*Recorded data*.

-----

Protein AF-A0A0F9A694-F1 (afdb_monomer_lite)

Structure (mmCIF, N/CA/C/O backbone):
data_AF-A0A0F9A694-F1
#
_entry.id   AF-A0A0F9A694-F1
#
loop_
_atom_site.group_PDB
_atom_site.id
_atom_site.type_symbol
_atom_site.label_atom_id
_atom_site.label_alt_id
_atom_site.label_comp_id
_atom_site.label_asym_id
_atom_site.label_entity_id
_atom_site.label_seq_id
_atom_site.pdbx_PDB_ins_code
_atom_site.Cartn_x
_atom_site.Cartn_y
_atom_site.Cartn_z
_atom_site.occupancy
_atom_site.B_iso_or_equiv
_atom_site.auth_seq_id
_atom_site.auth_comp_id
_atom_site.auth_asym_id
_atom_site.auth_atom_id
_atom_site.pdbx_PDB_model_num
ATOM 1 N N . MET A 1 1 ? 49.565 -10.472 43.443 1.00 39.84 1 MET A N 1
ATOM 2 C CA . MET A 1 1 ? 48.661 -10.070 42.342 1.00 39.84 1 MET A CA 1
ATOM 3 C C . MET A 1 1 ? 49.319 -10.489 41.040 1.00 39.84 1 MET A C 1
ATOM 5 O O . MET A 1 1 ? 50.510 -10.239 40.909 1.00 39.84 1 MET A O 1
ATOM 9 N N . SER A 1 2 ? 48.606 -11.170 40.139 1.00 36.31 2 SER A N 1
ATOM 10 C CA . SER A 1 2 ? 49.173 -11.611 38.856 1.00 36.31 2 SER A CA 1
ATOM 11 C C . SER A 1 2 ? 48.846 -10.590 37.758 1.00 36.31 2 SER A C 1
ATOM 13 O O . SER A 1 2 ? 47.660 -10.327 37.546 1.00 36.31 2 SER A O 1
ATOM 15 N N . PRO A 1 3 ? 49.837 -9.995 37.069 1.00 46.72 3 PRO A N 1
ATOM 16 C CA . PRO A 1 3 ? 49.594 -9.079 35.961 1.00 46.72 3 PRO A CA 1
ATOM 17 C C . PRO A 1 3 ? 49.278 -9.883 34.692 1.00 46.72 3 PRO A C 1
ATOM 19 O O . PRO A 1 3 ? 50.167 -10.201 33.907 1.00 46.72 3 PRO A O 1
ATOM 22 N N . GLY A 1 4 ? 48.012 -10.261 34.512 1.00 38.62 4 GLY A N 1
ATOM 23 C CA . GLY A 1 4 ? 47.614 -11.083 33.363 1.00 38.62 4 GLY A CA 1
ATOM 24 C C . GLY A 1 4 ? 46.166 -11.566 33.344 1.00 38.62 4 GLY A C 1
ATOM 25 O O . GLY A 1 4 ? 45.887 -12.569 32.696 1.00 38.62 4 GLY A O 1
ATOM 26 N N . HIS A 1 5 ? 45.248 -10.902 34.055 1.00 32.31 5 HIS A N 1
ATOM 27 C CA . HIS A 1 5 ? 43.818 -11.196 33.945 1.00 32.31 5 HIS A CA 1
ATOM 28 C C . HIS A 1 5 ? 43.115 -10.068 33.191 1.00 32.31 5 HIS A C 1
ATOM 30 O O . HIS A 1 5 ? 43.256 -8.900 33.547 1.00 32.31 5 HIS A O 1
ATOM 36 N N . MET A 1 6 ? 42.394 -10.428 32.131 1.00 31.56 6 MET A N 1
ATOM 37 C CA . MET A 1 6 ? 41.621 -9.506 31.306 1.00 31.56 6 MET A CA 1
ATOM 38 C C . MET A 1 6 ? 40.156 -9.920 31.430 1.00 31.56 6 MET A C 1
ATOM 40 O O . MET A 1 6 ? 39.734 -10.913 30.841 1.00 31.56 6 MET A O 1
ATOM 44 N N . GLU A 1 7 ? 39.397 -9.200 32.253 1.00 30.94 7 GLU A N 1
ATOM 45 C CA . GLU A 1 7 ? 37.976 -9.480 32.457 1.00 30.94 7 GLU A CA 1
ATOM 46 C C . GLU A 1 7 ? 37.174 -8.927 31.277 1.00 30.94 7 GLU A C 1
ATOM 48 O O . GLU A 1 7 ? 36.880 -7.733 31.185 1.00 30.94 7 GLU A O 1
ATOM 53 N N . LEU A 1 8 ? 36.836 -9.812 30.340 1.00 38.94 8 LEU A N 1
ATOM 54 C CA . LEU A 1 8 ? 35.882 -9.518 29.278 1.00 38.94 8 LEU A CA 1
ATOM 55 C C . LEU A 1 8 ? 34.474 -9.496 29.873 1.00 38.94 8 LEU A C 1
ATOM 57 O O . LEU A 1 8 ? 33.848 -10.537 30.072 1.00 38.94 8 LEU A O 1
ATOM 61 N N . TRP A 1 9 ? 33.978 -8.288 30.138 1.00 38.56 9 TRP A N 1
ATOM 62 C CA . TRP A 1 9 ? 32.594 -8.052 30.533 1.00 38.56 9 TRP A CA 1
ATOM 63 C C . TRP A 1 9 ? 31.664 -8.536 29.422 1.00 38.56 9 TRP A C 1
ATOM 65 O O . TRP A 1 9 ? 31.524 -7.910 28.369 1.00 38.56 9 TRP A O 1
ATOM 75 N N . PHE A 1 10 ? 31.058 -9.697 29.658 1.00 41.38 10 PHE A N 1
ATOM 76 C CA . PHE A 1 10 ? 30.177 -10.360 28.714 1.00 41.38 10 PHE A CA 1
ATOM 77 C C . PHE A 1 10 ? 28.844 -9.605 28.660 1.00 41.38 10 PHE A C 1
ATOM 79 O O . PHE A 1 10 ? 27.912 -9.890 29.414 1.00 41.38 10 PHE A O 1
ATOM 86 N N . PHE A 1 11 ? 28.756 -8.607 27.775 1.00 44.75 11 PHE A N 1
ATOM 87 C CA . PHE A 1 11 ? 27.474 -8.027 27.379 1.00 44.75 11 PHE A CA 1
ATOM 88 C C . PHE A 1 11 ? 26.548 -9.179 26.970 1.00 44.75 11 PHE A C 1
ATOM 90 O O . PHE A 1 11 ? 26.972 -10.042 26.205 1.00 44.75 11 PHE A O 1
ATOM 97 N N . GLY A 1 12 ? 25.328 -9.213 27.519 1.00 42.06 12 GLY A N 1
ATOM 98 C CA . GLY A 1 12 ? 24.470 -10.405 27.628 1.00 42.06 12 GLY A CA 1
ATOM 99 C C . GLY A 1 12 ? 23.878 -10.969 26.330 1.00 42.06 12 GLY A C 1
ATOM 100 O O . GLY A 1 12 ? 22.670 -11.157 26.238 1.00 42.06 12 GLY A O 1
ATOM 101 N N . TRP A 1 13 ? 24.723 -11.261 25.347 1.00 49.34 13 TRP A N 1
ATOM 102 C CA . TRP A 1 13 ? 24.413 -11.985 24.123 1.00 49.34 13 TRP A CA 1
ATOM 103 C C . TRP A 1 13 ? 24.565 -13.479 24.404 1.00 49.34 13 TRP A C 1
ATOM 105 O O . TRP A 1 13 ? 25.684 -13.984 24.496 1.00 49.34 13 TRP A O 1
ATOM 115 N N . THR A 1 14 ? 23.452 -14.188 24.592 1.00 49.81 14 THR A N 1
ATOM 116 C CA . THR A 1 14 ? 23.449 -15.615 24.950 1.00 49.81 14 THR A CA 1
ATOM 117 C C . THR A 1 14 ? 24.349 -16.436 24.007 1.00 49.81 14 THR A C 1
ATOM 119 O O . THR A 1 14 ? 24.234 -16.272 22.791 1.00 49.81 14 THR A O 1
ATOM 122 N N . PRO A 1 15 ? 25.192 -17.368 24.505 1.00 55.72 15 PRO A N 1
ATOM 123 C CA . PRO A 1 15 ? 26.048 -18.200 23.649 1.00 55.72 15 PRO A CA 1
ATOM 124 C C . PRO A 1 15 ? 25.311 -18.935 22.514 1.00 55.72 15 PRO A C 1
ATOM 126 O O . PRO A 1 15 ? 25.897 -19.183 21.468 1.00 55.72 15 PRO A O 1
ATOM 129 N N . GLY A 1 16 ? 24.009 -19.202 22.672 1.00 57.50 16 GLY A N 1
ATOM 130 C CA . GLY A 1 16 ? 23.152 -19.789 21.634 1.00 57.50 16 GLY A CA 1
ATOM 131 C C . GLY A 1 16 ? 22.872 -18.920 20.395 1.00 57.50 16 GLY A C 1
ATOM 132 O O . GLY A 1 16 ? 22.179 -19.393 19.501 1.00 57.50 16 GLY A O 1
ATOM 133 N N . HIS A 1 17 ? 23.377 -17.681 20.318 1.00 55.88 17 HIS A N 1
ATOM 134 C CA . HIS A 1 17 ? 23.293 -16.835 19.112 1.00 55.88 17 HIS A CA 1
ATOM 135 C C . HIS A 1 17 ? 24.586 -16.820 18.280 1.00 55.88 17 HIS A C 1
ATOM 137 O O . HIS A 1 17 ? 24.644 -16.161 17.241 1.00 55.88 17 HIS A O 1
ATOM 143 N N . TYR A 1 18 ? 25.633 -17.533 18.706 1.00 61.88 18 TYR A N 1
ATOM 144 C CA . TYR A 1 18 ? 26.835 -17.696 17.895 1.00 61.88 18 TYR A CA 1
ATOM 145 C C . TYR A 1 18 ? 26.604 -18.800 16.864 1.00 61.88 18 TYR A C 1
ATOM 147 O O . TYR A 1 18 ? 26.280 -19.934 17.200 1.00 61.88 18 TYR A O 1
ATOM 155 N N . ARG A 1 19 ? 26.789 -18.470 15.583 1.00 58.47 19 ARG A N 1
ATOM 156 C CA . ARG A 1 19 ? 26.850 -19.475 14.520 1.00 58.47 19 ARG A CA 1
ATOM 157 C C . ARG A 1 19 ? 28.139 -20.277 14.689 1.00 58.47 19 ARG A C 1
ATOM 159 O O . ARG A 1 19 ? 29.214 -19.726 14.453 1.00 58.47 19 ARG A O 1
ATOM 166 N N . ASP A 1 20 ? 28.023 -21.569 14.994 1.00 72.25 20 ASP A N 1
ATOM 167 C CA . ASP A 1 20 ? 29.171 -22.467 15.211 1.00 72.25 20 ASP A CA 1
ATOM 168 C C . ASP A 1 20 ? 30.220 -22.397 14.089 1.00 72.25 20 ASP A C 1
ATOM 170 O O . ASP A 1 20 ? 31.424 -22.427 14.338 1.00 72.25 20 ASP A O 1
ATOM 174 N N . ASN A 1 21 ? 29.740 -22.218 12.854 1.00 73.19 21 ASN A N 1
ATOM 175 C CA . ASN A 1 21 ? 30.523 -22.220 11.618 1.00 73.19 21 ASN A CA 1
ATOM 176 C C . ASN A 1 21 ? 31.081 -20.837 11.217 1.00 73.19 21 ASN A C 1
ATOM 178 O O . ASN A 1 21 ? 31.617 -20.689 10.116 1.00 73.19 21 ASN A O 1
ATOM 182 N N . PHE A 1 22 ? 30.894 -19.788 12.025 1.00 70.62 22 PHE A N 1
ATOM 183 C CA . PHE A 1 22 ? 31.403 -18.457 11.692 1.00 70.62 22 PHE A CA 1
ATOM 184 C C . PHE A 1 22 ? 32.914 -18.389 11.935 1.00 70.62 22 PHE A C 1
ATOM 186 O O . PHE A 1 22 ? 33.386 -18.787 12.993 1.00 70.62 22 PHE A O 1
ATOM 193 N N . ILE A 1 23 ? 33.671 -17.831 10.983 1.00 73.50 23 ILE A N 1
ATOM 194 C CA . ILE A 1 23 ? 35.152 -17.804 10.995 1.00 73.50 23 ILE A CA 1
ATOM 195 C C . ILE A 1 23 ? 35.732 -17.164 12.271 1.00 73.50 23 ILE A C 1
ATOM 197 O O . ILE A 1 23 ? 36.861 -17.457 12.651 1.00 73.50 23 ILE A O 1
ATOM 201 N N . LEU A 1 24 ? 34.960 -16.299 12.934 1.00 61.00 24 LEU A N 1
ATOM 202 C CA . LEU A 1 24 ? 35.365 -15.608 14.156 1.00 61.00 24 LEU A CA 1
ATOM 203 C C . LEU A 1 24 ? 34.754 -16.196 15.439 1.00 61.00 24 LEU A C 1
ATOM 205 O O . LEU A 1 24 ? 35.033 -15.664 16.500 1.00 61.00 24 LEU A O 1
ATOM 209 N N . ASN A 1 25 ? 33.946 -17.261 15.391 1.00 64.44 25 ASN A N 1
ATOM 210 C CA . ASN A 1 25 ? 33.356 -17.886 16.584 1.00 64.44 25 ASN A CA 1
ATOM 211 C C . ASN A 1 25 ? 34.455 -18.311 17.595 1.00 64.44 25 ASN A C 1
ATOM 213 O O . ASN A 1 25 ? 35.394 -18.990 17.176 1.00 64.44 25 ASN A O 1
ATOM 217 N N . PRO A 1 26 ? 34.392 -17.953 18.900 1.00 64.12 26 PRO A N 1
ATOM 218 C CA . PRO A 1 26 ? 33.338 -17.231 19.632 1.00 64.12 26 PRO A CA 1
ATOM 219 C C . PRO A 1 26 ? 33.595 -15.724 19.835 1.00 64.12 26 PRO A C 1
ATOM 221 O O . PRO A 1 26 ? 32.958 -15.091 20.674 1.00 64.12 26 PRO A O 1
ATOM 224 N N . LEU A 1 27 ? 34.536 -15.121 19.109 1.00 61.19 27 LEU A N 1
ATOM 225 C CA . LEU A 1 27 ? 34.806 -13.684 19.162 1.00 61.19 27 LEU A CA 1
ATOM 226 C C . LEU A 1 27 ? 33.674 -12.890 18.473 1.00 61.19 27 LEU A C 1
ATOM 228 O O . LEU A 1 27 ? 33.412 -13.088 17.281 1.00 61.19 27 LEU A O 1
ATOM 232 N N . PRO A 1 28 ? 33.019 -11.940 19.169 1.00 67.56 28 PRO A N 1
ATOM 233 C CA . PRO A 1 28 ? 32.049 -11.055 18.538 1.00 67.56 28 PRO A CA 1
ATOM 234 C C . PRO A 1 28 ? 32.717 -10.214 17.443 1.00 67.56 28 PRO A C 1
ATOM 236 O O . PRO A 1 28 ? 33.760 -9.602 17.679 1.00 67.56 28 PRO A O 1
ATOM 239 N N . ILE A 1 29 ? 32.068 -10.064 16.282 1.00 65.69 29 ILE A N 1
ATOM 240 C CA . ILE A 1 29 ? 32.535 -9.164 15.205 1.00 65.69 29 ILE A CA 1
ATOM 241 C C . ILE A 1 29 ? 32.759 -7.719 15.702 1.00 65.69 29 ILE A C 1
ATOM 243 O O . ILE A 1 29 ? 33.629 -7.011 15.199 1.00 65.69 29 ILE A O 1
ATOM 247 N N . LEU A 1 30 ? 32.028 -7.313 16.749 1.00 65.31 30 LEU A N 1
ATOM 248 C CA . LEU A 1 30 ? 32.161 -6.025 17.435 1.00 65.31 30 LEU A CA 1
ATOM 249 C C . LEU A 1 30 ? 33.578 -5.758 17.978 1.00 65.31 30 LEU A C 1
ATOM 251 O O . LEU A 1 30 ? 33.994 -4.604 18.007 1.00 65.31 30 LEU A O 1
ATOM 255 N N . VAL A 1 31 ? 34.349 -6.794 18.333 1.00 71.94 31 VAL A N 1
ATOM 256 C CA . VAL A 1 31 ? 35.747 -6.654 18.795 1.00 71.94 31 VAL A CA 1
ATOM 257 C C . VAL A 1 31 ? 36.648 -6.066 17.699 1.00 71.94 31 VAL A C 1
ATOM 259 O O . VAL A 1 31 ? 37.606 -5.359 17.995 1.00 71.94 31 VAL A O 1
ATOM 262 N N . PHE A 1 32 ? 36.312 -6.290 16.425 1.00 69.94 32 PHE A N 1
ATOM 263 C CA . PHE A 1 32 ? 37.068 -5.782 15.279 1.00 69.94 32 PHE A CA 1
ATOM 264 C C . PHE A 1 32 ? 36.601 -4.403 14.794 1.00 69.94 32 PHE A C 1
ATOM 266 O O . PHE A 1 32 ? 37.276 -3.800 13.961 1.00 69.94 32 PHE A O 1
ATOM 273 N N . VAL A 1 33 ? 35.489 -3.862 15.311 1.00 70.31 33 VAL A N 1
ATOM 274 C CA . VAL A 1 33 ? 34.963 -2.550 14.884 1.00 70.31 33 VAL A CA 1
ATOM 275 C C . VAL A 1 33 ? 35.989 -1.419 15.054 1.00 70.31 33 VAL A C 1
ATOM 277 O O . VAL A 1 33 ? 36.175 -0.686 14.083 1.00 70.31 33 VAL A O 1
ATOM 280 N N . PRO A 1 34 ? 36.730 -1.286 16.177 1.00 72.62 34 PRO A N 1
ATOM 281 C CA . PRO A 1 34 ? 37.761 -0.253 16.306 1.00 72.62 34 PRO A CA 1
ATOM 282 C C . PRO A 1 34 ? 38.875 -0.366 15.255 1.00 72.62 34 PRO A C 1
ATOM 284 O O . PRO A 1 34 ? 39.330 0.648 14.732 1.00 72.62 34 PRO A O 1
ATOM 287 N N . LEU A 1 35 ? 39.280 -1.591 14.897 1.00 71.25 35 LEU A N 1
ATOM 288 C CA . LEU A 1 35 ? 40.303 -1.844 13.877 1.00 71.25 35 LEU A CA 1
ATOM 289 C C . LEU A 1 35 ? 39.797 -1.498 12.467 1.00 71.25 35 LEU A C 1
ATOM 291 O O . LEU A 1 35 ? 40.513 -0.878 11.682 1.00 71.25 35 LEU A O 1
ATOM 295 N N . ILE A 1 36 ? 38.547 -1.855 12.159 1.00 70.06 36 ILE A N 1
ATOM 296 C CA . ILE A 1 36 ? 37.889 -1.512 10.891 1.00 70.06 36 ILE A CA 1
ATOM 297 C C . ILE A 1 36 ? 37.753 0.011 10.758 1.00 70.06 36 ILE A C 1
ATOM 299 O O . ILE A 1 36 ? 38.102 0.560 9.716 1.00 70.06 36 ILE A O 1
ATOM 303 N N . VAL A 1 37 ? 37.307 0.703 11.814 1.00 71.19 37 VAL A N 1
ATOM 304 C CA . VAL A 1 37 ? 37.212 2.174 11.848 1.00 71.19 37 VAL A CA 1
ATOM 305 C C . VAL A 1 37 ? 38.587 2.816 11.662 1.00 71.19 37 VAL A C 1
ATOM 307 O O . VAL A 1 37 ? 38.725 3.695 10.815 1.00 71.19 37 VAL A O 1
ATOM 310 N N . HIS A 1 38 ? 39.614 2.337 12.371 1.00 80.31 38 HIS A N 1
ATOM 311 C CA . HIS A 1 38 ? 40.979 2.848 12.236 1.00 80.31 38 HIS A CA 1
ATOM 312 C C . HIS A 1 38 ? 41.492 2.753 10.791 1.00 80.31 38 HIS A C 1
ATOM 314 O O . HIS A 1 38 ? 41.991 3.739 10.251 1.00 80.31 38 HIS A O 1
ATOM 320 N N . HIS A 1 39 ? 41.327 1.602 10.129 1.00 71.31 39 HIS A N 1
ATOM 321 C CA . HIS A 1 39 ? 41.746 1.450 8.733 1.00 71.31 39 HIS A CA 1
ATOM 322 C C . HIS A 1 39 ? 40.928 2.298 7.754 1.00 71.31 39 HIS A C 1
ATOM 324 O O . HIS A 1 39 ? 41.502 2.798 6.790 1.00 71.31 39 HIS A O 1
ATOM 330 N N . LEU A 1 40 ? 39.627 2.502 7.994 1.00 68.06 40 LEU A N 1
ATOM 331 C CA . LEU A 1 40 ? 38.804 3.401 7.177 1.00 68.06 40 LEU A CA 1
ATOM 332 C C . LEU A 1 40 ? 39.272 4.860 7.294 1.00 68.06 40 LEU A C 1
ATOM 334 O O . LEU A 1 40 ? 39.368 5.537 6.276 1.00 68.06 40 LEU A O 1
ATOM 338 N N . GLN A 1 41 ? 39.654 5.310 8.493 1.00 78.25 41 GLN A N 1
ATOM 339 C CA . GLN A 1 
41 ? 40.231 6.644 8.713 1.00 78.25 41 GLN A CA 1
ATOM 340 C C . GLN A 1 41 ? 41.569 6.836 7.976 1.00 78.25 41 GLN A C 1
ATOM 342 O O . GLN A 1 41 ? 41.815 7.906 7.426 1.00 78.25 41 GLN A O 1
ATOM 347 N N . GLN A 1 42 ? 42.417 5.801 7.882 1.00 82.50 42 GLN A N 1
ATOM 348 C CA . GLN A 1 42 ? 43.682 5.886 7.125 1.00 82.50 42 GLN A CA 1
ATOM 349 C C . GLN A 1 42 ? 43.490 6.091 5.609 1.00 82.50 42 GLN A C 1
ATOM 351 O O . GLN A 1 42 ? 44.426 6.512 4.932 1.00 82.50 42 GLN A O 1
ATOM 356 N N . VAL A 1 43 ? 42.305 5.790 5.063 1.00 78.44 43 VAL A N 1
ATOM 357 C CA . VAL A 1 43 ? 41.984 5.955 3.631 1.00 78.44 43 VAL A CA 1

-----

*TASK PROMPT*.
Restate, please, word for word the span of records running from the first line to the line bearing "ATOM 11 C C", both included, and nothing outside it.

*ANSWER AREA*.
Protein AF-A0A0F9A694-F1 (afdb_monomer_lite)

Structure (mmCIF, N/CA/C/O backbone):
data_AF-A0A0F9A694-F1
#
_entry.id   AF-A0A0F9A694-F1
#
loop_
_atom_site.group_PDB
_atom_site.id
_atom_site.type_symbol
_atom_site.label_atom_id
_atom_site.label_alt_id
_atom_site.label_comp_id
_atom_site.label_asym_id
_atom_site.label_entity_id
_atom_site.label_seq_id
_atom_site.pdbx_PDB_ins_code
_atom_site.Cartn_x
_atom_site.Cartn_y
_atom_site.Cartn_z
_atom_site.occupancy
_atom_site.B_iso_or_equiv
_atom_site.auth_seq_id
_atom_site.auth_comp_id
_atom_site.auth_asym_id
_atom_site.auth_atom_id
_atom_site.pdbx_PDB_model_num
ATOM 1 N N . MET A 1 1 ? 49.565 -10.472 43.443 1.00 39.84 1 MET A N 1
ATOM 2 C CA . MET A 1 1 ? 48.661 -10.070 42.342 1.00 39.84 1 MET A CA 1
ATOM 3 C C . MET A 1 1 ? 49.319 -10.489 41.040 1.00 39.84 1 MET A C 1
ATOM 5 O O . MET A 1 1 ? 50.510 -10.239 40.909 1.00 39.84 1 MET A O 1
ATOM 9 N N . SER A 1 2 ? 48.606 -11.170 40.139 1.00 36.31 2 SER A N 1
ATOM 10 C CA . SER A 1 2 ? 49.173 -11.611 38.856 1.00 36.31 2 SER A CA 1
ATOM 11 C C . SER A 1 2 ? 48.846 -10.590 37.758 1.00 36.31 2 SER A C 1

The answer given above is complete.